Sure, all newspapers are guilty of this to an extent. But the sheer mass of this week’s issue, delivered unsolicited to my doorstop, makes me want to scream. And I meant thud — I had to get up and look out the window to comprehend what had just happened. I’m sure there are some people out there who like to look through the flyers for bargains or coupons, but I’m betting almost everyone puts them straight into the recycling bin, regardless of whether they go on the read any of the actual paper or not.
Intrigued by the two pounds or so of waste inserts, I began to scan the paper, not for additional stories of interest but for just how much news was in this thing. My tally: about 16 and a half pages of content in a paper of 48 pages (and I’m including the cover, table of content, “KidzBeat” back-to-school section and horoscopes, so the actual news content is much thinner). In a world without the Internet perhaps this glut of advertising would be the price to pay for good local news, but I scan more online content than this each morning before I leave the house.
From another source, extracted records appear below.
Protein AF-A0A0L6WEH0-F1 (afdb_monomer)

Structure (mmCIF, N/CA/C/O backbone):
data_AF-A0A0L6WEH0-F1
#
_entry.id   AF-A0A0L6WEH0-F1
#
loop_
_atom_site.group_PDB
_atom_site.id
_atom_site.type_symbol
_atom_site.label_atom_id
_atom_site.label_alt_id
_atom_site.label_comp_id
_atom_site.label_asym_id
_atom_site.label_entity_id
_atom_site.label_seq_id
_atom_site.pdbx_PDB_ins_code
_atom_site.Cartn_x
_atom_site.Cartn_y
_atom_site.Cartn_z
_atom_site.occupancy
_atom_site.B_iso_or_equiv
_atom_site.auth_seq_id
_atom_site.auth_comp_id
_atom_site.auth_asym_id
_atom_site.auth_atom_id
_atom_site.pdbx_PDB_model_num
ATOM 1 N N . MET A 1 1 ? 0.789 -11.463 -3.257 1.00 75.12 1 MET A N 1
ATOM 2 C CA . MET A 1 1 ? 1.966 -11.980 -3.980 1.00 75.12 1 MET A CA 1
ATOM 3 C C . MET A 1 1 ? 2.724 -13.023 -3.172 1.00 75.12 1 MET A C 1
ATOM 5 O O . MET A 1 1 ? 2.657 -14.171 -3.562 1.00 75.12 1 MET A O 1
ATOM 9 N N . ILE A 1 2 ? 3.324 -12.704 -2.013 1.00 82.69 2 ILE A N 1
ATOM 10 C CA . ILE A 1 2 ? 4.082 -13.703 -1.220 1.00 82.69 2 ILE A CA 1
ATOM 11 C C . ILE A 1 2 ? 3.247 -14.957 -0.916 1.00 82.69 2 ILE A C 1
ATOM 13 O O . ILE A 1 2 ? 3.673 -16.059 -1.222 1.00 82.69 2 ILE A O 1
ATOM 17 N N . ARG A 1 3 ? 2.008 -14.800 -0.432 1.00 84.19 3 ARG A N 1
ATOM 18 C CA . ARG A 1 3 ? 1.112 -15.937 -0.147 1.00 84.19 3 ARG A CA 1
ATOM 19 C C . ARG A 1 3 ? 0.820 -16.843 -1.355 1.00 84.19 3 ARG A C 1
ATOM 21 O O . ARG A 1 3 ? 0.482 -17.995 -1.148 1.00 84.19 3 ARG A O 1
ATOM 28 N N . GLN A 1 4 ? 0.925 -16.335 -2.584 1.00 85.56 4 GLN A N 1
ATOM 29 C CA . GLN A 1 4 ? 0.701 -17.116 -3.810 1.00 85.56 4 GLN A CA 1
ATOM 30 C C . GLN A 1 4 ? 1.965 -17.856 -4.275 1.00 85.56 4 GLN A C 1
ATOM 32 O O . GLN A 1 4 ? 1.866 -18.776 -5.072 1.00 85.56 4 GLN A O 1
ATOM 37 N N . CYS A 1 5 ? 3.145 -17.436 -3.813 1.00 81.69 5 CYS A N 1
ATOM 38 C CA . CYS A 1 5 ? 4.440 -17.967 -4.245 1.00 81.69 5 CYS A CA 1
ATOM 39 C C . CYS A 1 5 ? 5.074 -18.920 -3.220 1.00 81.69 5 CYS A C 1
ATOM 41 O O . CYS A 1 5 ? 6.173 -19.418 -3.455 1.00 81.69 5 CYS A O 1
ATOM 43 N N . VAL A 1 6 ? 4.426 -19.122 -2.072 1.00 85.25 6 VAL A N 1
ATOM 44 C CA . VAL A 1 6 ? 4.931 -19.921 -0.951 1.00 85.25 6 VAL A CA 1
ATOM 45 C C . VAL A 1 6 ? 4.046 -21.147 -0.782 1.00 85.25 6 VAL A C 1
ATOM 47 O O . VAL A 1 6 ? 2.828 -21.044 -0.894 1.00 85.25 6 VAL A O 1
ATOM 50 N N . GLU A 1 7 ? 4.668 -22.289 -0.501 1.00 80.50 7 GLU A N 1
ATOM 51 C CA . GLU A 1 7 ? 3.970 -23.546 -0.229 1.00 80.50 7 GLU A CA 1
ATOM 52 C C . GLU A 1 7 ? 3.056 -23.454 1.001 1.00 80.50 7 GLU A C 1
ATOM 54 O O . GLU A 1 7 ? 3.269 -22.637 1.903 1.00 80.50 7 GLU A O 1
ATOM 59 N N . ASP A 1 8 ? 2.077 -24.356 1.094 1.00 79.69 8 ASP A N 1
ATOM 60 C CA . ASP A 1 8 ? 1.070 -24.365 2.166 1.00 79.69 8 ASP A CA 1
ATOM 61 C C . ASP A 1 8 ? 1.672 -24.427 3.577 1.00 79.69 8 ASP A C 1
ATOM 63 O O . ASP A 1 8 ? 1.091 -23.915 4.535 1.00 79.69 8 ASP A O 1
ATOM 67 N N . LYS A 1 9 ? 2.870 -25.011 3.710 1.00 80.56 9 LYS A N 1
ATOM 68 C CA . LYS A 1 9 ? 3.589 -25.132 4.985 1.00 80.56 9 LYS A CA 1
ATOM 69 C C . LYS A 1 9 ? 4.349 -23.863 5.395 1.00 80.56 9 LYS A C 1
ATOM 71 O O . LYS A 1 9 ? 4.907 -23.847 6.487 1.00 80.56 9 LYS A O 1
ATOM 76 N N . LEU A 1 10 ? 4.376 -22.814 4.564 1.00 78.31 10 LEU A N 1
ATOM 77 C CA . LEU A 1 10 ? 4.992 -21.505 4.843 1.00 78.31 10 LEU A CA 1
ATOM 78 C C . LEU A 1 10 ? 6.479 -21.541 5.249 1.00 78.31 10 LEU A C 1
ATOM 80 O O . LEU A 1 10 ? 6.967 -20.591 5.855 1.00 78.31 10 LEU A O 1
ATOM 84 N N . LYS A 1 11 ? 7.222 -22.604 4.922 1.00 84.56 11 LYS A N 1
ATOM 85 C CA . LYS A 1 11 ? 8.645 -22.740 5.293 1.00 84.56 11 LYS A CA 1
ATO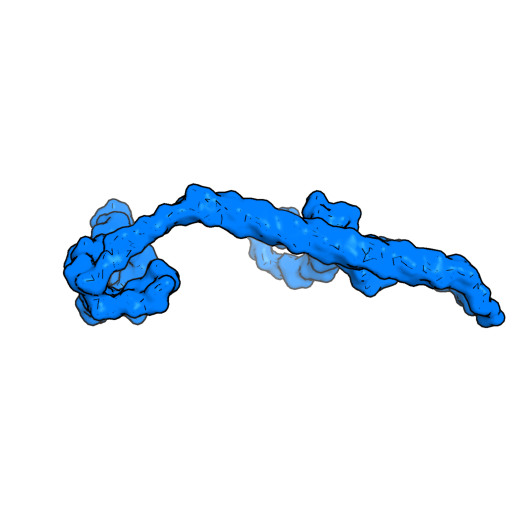M 86 C C . LYS A 1 11 ? 9.597 -22.139 4.260 1.00 84.56 11 LYS A C 1
ATOM 88 O O . LYS A 1 11 ? 10.657 -21.640 4.620 1.00 84.56 11 LYS A O 1
ATOM 93 N N . ASP A 1 12 ? 9.165 -22.074 3.007 1.00 86.50 12 ASP A N 1
ATOM 94 C CA . ASP A 1 12 ? 10.064 -21.797 1.882 1.00 86.50 12 ASP A CA 1
ATOM 95 C C . ASP A 1 12 ? 10.127 -20.323 1.487 1.00 86.50 12 ASP A C 1
ATOM 97 O O . ASP A 1 12 ? 10.827 -19.960 0.542 1.00 86.50 12 ASP A O 1
ATOM 101 N N . TRP A 1 13 ? 9.412 -19.449 2.198 1.00 87.06 13 TRP A N 1
ATOM 102 C CA . TRP A 1 13 ? 9.272 -18.043 1.821 1.00 87.06 13 TRP A CA 1
ATOM 103 C C . TRP A 1 13 ? 10.615 -17.338 1.646 1.00 87.06 13 TRP A C 1
ATOM 105 O O . TRP A 1 13 ? 10.759 -16.610 0.670 1.00 87.06 13 TRP A O 1
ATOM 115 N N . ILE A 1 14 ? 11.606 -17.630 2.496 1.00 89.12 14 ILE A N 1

The Courier is a free paper, so advertising must cover 100% of the costs of paper, printing, delivery and profit for the owners. At some perverse level, this venture makes economic sense, but in any real sense it is an astonishing waste of resources that makes no environmental sense whatsoever. And while the Courier generally has good coverage of local issues and Vancouver City Hall, I’m guessing we’ll never see any critical stories from them on London Drugs, Shoppers’ Drug Mart, Safeway or any of the other ten insert providers.
Now, we can recycle newspapers but the tragedy only worsens when we look deeper. In spite of the abundance of pulp and paper mills of BC, most of the municipal newspaper recycling gets sent to Asia for processing. And the fact that municipalities are on the hook for handling this waste is a cost to taxpayers not borne by the publisher. Minimally, newspaper waste ought to be fully recycled in BC and paid for by the producers. Until we do these papers should be banned.